Here is a fuller list (I am even giving you a bit you can add on the transpose side.)

==================

Augustine - Contra Maximinum - spirit, water, blood

Hesychius - spirit, water, blood

Leo to Flavium - spirit, water, blood

Ambrose - two methods, at least
On the Holy Spirit - spirit, water, blood
On the Mysteries - water, blood spirit - also Luke commentary

Ambrosius - water, blood, spirit

Codex Fuldensis - spirit, water, blood

Cyprian De Duplici Martyrio ad Fortunatum - spirit, water, blood
(possibly written by Erasmus)

Pope Eusebius - spirit, blood,water

Facundus - spirit, water, blood

There are others that I am not checking now, like the twelve books on the Trinity, however the above should make it clear that your theory was cherry-picking.

Then you go into later writers, with totally different order and text, and some do not even have spirit. Why do you think the water becomes the Father in your analogy leap? Please try to give your reasoning.

Here is the rest of your short grab-bag, after the Prologue and Eucherius, with three different orders.

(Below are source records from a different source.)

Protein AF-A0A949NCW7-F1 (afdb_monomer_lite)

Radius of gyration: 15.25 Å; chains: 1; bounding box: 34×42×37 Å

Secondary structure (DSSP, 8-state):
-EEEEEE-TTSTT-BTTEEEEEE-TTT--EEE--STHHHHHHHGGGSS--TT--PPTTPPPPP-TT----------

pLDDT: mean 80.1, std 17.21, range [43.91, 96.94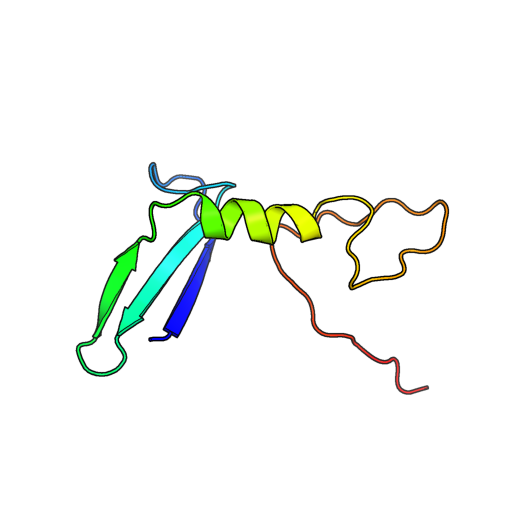]

Structure (mmCIF, N/CA/C/O backbone):
data_AF-A0A949NCW7-F1
#
_entry.id   AF-A0A949NCW7-F1
#
loop_
_atom_site.group_PDB
_atom_site.id
_atom_site.type_symbol
_atom_site.label_atom_id
_atom_site.label_alt_id
_atom_site.label_comp_id
_atom_site.label_asym_id
_atom_site.label_entity_id
_atom_site.label_seq_id
_atom_site.pdbx_PDB_ins_code
_atom_site.Cartn_x
_atom_site.Cartn_y
_atom_site.Cartn_z
_atom_site.occupancy
_atom_site.B_iso_or_equiv
_atom_site.auth_seq_id
_atom_site.auth_comp_id
_atom_site.auth_asym_id
_atom_site.auth_atom_id
_atom_site.pdbx_PDB_model_num
ATOM 1 N N . MET A 1 1 ? -4.266 -6.819 14.007 1.00 80.31 1 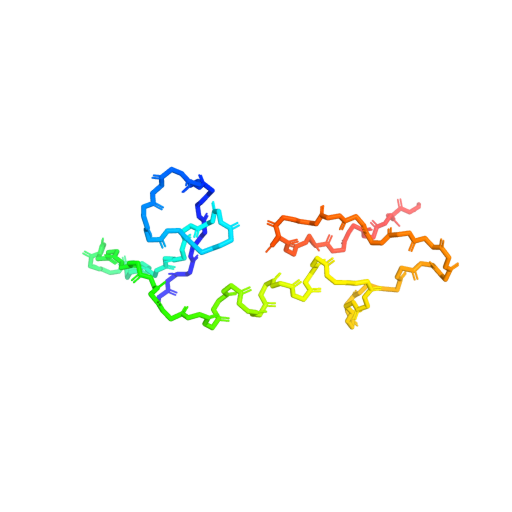MET A N 1
ATOM 2 C CA . MET A 1 1 ? -4.318 -5.800 12.944 1.00 80.31 1 MET A CA 1
ATOM 3 C C . MET A 1 1 ? -4.199 -6.526 11.620 1.00 80.31 1 MET A C 1
ATOM 5 O O . MET A 1 1 ? -3.369 -7.422 11.540 1.00 80.31 1 MET A O 1
ATOM 9 N N . ARG A 1 2 ? -5.049 -6.226 10.639 1.00 90.12 2 ARG A N 1
ATOM 10 C CA . ARG A 1 2 ? -4.907 -6.719 9.263 1.00 90.12 2 ARG A CA 1
ATOM 11 C C . ARG A 1 2 ? -4.452 -5.564 8.383 1.00 90.12 2 ARG A C 1
ATOM 13 O O . ARG A 1 2 ? -4.911 -4.446 8.597 1.00 90.12 2 ARG A O 1
ATOM 20 N N . LEU A 1 3 ? -3.561 -5.848 7.443 1.00 92.44 3 LEU A N 1
ATOM 21 C CA . LEU A 1 3 ? -3.154 -4.906 6.406 1.00 92.44 3 LEU A CA 1
ATOM 22 C C . LEU A 1 3 ? -3.968 -5.192 5.146 1.00 92.44 3 LEU A C 1
ATOM 24 O O . LEU A 1 3 ? -4.295 -6.350 4.877 1.00 92.44 3 LEU A O 1
ATOM 28 N N . GLY A 1 4 ? -4.313 -4.146 4.408 1.00 93.25 4 GLY A N 1
ATOM 29 C CA . GLY A 1 4 ? -5.052 -4.244 3.157 1.00 93.25 4 GLY A CA 1
ATOM 30 C C . GLY A 1 4 ? -4.591 -3.190 2.161 1.00 93.25 4 GLY A C 1
ATOM 31 O O . GLY A 1 4 ? -4.066 -2.148 2.546 1.00 93.25 4 GLY A O 1
ATOM 32 N N . MET A 1 5 ? -4.804 -3.482 0.883 1.00 94.94 5 MET A N 1
ATOM 33 C CA . MET A 1 5 ? -4.519 -2.582 -0.228 1.00 94.94 5 MET A CA 1
ATOM 34 C C . MET A 1 5 ? -5.685 -2.607 -1.213 1.00 94.94 5 MET A C 1
ATOM 36 O O . MET A 1 5 ? -6.208 -3.676 -1.531 1.00 94.94 5 MET A O 1
ATOM 40 N N . VAL A 1 6 ? -6.117 -1.429 -1.663 1.00 95.19 6 VAL A N 1
ATOM 41 C CA . VAL A 1 6 ? -7.230 -1.270 -2.612 1.00 95.19 6 VAL A CA 1
ATOM 42 C C . VAL A 1 6 ? -6.796 -0.342 -3.736 1.00 95.19 6 VAL A C 1
ATOM 44 O O . VAL A 1 6 ? -6.390 0.789 -3.478 1.00 95.19 6 VAL A O 1
ATOM 47 N N . LYS A 1 7 ? -6.905 -0.798 -4.986 1.00 96.06 7 LYS A N 1
ATOM 48 C CA . LYS A 1 7 ? -6.586 0.020 -6.158 1.00 96.06 7 LYS A CA 1
ATOM 49 C C . LYS A 1 7 ? -7.675 1.069 -6.361 1.00 96.06 7 LYS A C 1
ATOM 51 O O . LYS A 1 7 ? -8.832 0.713 -6.579 1.00 96.06 7 LYS A O 1
ATOM 56 N N . ASN A 1 8 ? -7.318 2.348 -6.264 1.00 96.19 8 ASN A N 1
ATOM 57 C CA . ASN A 1 8 ? -8.255 3.460 -6.415 1.00 96.19 8 ASN A CA 1
ATOM 58 C C . ASN A 1 8 ? -7.513 4.770 -6.727 1.00 96.19 8 ASN A C 1
ATOM 60 O O . ASN A 1 8 ? -7.351 5.626 -5.863 1.00 96.19 8 ASN A O 1
ATOM 64 N N . ALA A 1 9 ? -7.051 4.947 -7.963 1.00 95.31 9 ALA A N 1
ATOM 65 C CA . ALA A 1 9 ? -6.260 6.120 -8.346 1.00 95.31 9 ALA A CA 1
ATOM 66 C C . ALA A 1 9 ? -7.024 7.461 -8.285 1.00 95.31 9 ALA A C 1
ATOM 68 O O . ALA A 1 9 ? -6.396 8.514 -8.291 1.00 95.31 9 ALA A O 1
ATOM 69 N N . GLU A 1 10 ? -8.358 7.440 -8.223 1.00 96.94 10 GLU A N 1
ATOM 70 C CA . GLU A 1 10 ? -9.193 8.650 -8.186 1.00 96.94 10 GLU A CA 1
ATOM 71 C C . GLU A 1 10 ? -9.270 9.277 -6.790 1.00 96.94 10 GLU A C 1
ATOM 73 O O . GLU A 1 10 ? -9.683 10.429 -6.639 1.00 96.94 10 GLU A O 1
ATOM 78 N N . ARG A 1 11 ? -8.884 8.528 -5.753 1.00 94.94 11 ARG A N 1
ATOM 79 C CA . ARG A 1 11 ? -8.912 9.029 -4.385 1.00 94.94 11 ARG A CA 1
ATOM 80 C C . ARG A 1 11 ? -7.693 9.906 -4.064 1.00 94.94 11 ARG A C 1
ATOM 82 O O . ARG A 1 11 ? -6.572 9.498 -4.353 1.00 94.94 11 ARG A O 1
ATOM 89 N N . PRO A 1 12 ? -7.880 11.076 -3.415 1.00 93.69 12 PRO A N 1
ATOM 90 C CA . PRO A 1 12 ? -6.779 12.007 -3.132 1.00 93.69 12 PRO A CA 1
ATOM 91 C C . PRO A 1 12 ? -5.679 11.460 -2.217 1.00 93.69 12 PRO A C 1
ATOM 93 O O . PRO A 1 12 ? -4.556 11.947 -2.248 1.00 93.69 12 PRO A O 1
ATOM 96 N N . ASP A 1 13 ? -6.011 10.482 -1.380 1.00 93.62 13 ASP A N 1
ATOM 97 C CA . ASP A 1 13 ? -5.118 9.832 -0.419 1.00 93.62 13 ASP A CA 1
ATOM 98 C C . ASP A 1 13 ? -4.491 8.538 -0.954 1.00 93.62 13 ASP A C 1
ATOM 100 O O . ASP A 1 13 ? -3.831 7.806 -0.216 1.00 93.62 13 ASP A O 1
ATOM 104 N N . SER A 1 14 ? -4.665 8.258 -2.245 1.00 95.25 14 SER A N 1
ATOM 105 C CA . SER A 1 14 ? -3.983 7.150 -2.897 1.00 95.25 14 SER A CA 1
ATOM 106 C C . SER A 1 14 ? -2.517 7.472 -3.151 1.00 95.25 14 SER A C 1
ATOM 108 O O . SER A 1 14 ? -2.166 8.503 -3.721 1.00 95.25 14 SER A O 1
ATOM 110 N N . GLN A 1 15 ? -1.651 6.529 -2.797 1.00 93.69 15 GLN A N 1
ATOM 111 C CA . GLN A 1 15 ? -0.213 6.597 -3.029 1.00 93.69 15 GLN A CA 1
ATOM 112 C C . GLN A 1 15 ? 0.163 5.521 -4.048 1.00 93.69 15 GLN A C 1
ATOM 114 O O . GLN A 1 15 ? -0.094 4.338 -3.828 1.00 93.69 15 GLN A O 1
ATOM 119 N N . GLY A 1 16 ? 0.716 5.926 -5.195 1.00 91.12 16 GLY A N 1
ATOM 120 C CA . GLY A 1 16 ? 0.994 4.999 -6.302 1.00 91.12 16 GLY A CA 1
ATOM 121 C C . GLY A 1 16 ? -0.266 4.404 -6.949 1.00 91.12 16 GLY A C 1
ATOM 122 O O . GLY A 1 16 ? -0.193 3.353 -7.568 1.00 91.12 16 GLY A O 1
ATOM 123 N N . GLY A 1 17 ? -1.434 5.042 -6.787 1.00 94.62 17 GLY A N 1
ATOM 124 C CA . GLY A 1 17 ? -2.722 4.522 -7.274 1.00 94.62 17 GLY A CA 1
ATOM 125 C C . GLY A 1 17 ? -3.421 3.537 -6.325 1.00 94.62 17 GLY A C 1
ATOM 126 O O . GLY A 1 17 ? -4.495 3.026 -6.660 1.00 94.62 17 GLY A O 1
ATOM 127 N N . TRP A 1 18 ? -2.854 3.310 -5.136 1.00 96.50 18 TRP A N 1
ATOM 128 C CA . TRP A 1 18 ? -3.364 2.391 -4.119 1.00 96.50 18 TRP A CA 1
ATOM 129 C C . TRP A 1 18 ? -3.668 3.106 -2.799 1.00 96.50 18 TRP A C 1
ATOM 131 O O . TRP A 1 18 ? -2.926 3.987 -2.365 1.00 96.50 18 TRP A O 1
ATOM 141 N N . LEU A 1 19 ? -4.745 2.684 -2.136 1.00 96.19 19 LEU A N 1
ATOM 142 C CA . LEU A 1 19 ? -5.008 2.984 -0.731 1.00 96.19 19 LEU A CA 1
ATOM 143 C C . LEU A 1 19 ? -4.361 1.912 0.135 1.00 96.19 19 LEU A C 1
ATOM 145 O O . LEU A 1 19 ? -4.575 0.718 -0.092 1.00 96.19 19 LEU A O 1
ATOM 149 N N . TRP A 1 20 ? -3.649 2.345 1.166 1.00 95.50 20 TRP A N 1
ATOM 150 C CA . TRP A 1 20 ? -2.994 1.482 2.141 1.00 95.50 20 TRP A CA 1
ATOM 151 C C . TRP A 1 20 ? -3.810 1.509 3.426 1.00 95.50 20 TRP A C 1
ATOM 153 O O . TRP A 1 20 ? -4.137 2.580 3.926 1.00 95.50 20 TRP A O 1
ATOM 163 N N . LEU A 1 21 ? -4.216 0.348 3.936 1.00 94.81 21 LEU A N 1
ATOM 164 C CA . LEU A 1 21 ? -5.228 0.255 4.987 1.00 94.81 21 LEU A CA 1
ATOM 165 C C . LEU A 1 21 ? -4.757 -0.614 6.146 1.00 94.81 21 LEU A C 1
ATOM 167 O O . LEU A 1 21 ? -4.127 -1.659 5.963 1.00 94.81 21 LEU A O 1
ATOM 171 N N . THR A 1 22 ? -5.174 -0.231 7.347 1.00 93.38 22 THR A N 1
ATOM 172 C CA . THR A 1 22 ? -5.157 -1.101 8.522 1.00 93.38 22 THR A CA 1
ATOM 173 C C . THR A 1 22 ? -6.585 -1.328 9.000 1.00 93.38 22 THR A C 1
ATOM 175 O O . THR A 1 22 ? -7.383 -0.394 9.051 1.00 93.38 22 THR A O 1
ATOM 178 N N . ARG A 1 23 ? -6.920 -2.571 9.352 1.00 93.25 23 ARG A N 1
ATOM 179 C CA . ARG A 1 23 ? -8.208 -2.934 9.955 1.00 93.25 23 ARG A CA 1
ATOM 180 C C . ARG A 1 23 ? -7.994 -3.623 11.288 1.00 93.25 23 ARG A C 1
ATOM 182 O O . ARG A 1 23 ? -7.267 -4.623 11.384 1.00 93.25 23 ARG A O 1
ATOM 189 N N . ASN A 1 24 ? -8.666 -3.134 12.321 1.00 95.00 24 ASN A N 1
ATOM 190 C CA . ASN A 1 24 ? -8.745 -3.818 13.599 1.00 95.00 24 ASN A CA 1
ATOM 191 C C . ASN A 1 24 ? -9.887 -4.849 13.558 1.00 95.00 24 ASN A C 1
ATOM 193 O O . ASN A 1 24 ? -11.052 -4.470 13.601 1.00 95.00 24 ASN A O 1
ATOM 197 N N . PRO A 1 25 ? -9.600 -6.164 13.535 1.00 92.81 25 PRO A N 1
ATOM 198 C CA . PRO A 1 25 ? -10.645 -7.178 13.393 1.00 92.81 25 PRO A CA 1
ATOM 199 C C . PRO A 1 25 ? -11.542 -7.323 14.632 1.00 92.81 25 PRO A C 1
ATOM 201 O O . PRO A 1 25 ? -12.522 -8.055 14.573 1.00 92.81 25 PRO A O 1
ATOM 204 N N . ARG A 1 26 ? -11.194 -6.697 15.767 1.00 95.94 26 ARG A N 1
ATOM 205 C CA . ARG A 1 26 ? -12.008 -6.741 16.993 1.00 95.94 26 ARG A CA 1
ATOM 206 C C . ARG A 1 26 ? -13.032 -5.613 17.058 1.00 95.94 26 ARG A C 1
ATOM 208 O O . ARG A 1 26 ? -14.092 -5.811 17.634 1.00 95.94 26 ARG A O 1
ATOM 215 N N . THR A 1 27 ? -12.691 -4.442 16.525 1.00 96.3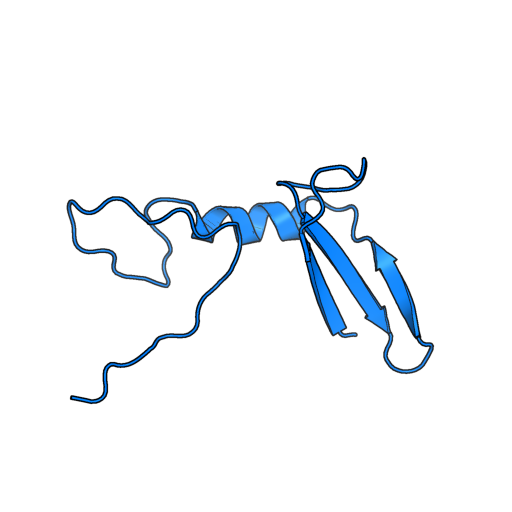1 27 THR A N 1
ATOM 216 C CA . THR A 1 27 ? -13.527 -3.230 16.593 1.00 96.31 27 THR A CA 1
ATOM 217 C C . THR A 1 27 ? -14.127 -2.842 15.249 1.00 96.31 27 THR A C 1
ATOM 219 O O . THR A 1 27 ? -14.955 -1.944 15.199 1.00 96.31 27 THR A O 1
ATOM 222 N N . ASP A 1 28 ? -13.685 -3.491 14.174 1.00 92.94 28 ASP A N 1
ATOM 223 C CA . ASP A 1 28 ? -13.985 -3.148 12.784 1.00 92.94 28 ASP A CA 1
ATOM 224 C C . ASP A 1 28 ? -13.534 -1.751 12.342 1.00 92.94 28 ASP A C 1
ATOM 226 O O . ASP A 1 28 ? -13.896 -1.268 11.276 1.00 92.94 28 ASP A O 1
ATOM 230 N N . GLU A 1 29 ? -12.690 -1.111 13.149 1.00 96.44 29 GLU A N 1
ATOM 231 C CA . GLU A 1 29 ? -12.093 0.176 12.824 1.00 96.44 29 GLU A CA 1
ATOM 232 C C . GLU A 1 29 ? -11.119 0.017 11.650 1.00 96.44 29 GLU A C 1
ATOM 234 O O . GLU A 1 29 ? -10.164 -0.768 11.722 1.00 96.44 29 GLU A O 1
ATOM 239 N N . GLU A 1 30 ? -11.356 0.787 10.590 1.00 94.69 30 GLU A N 1
ATOM 240 C CA . GLU A 1 30 ? -10.485 0.902 9.425 1.00 94.69 30 GLU A CA 1
ATOM 241 C C . GLU A 1 30 ? -9.795 2.265 9.419 1.00 94.69 30 GLU A C 1
ATOM 243 O O . GLU A 1 30 ? -10.400 3.297 9.716 1.00 94.69 30 GLU A O 1
ATOM 248 N N . LYS A 1 31 ? -8.508 2.265 9.078 1.00 94.75 31 LYS A N 1
ATOM 249 C CA . LYS A 1 31 ? -7.705 3.478 8.922 1.00 94.75 31 LYS A CA 1
ATOM 250 C C . LYS A 1 31 ? -6.913 3.418 7.639 1.00 94.75 31 LYS A C 1
ATOM 252 O O . LYS A 1 31 ? -6.283 2.399 7.353 1.00 94.75 31 LYS A O 1
ATOM 257 N N . ILE A 1 32 ? -6.910 4.537 6.927 1.00 94.44 32 ILE A N 1
ATOM 258 C CA . ILE A 1 32 ? -5.999 4.776 5.815 1.00 94.44 32 ILE A CA 1
ATOM 259 C C . ILE A 1 32 ? -4.638 5.108 6.411 1.00 94.44 32 ILE A C 1
ATOM 261 O O . ILE A 1 32 ? -4.523 5.926 7.322 1.00 94.44 32 ILE A O 1
ATOM 265 N N . PHE A 1 33 ? -3.635 4.381 5.952 1.00 90.12 33 PHE A N 1
ATOM 266 C CA . PHE A 1 33 ? -2.252 4.557 6.325 1.00 90.12 33 PHE A CA 1
ATOM 267 C C . PHE A 1 33 ? -1.666 5.627 5.405 1.00 90.12 33 PHE A C 1
ATOM 269 O O . PHE A 1 33 ? -1.514 5.406 4.208 1.00 90.12 33 PHE A O 1
ATOM 276 N N . ASP A 1 34 ? -1.413 6.804 5.963 1.00 86.06 34 ASP A N 1
ATOM 277 C CA . ASP A 1 34 ? -1.001 8.014 5.245 1.00 86.06 34 ASP A CA 1
ATOM 278 C C . ASP A 1 34 ? 0.525 8.172 5.145 1.00 86.06 34 ASP A C 1
ATOM 280 O O . ASP A 1 34 ? 1.026 9.029 4.418 1.00 86.06 34 ASP A O 1
ATOM 284 N N . SER A 1 35 ? 1.285 7.317 5.830 1.00 90.31 35 SER A N 1
ATOM 285 C CA . SER A 1 35 ? 2.739 7.264 5.708 1.00 90.31 35 SER A CA 1
ATOM 286 C C . SER A 1 35 ? 3.172 6.640 4.381 1.00 90.31 35 SER A C 1
ATOM 288 O O . SER A 1 35 ? 2.671 5.595 3.974 1.00 90.31 35 SER A O 1
ATOM 290 N N . GLU A 1 36 ? 4.212 7.215 3.775 1.00 90.88 36 GLU A N 1
ATOM 291 C CA . GLU A 1 36 ? 4.843 6.713 2.547 1.00 90.88 36 GLU A CA 1
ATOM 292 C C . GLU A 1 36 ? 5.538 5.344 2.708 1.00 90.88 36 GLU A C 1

● Cassiodorus: “water, blood, and spirit.”
● Etherius of Osma - 700’s (“the water and the blood and the flesh”),
● Contra Varimadum (“the water, the blood, and the flesh”).
● Priscillian (“water, flesh, and blood”).

Anyway, you can conjecture anything, that is your right. However the African transmission line theory, of having a different order that might somehow help the leaping analogy theory of verse creation does not fit the 'facts on the ground'. Once we stop the cherry-picking. :)

Steven Avery
Dutchess County, NY, USA

Andrew said...

Hi James,
You wrote: "The transposition and the CJ go together, and the transmission-stream where the are together is a North Africa Latin transmission-stream."

Do you have any thoughts on Origen's "Selecta in Psalmos," specifically within the commentary provided for Psalm 123 (122) where Origen allegedly writes, "And the Lord our God is three, for the three are one," which particularly contains the Greek text, "οἱ γὰρ τρεῖς τὸ ἕν εἰσιν."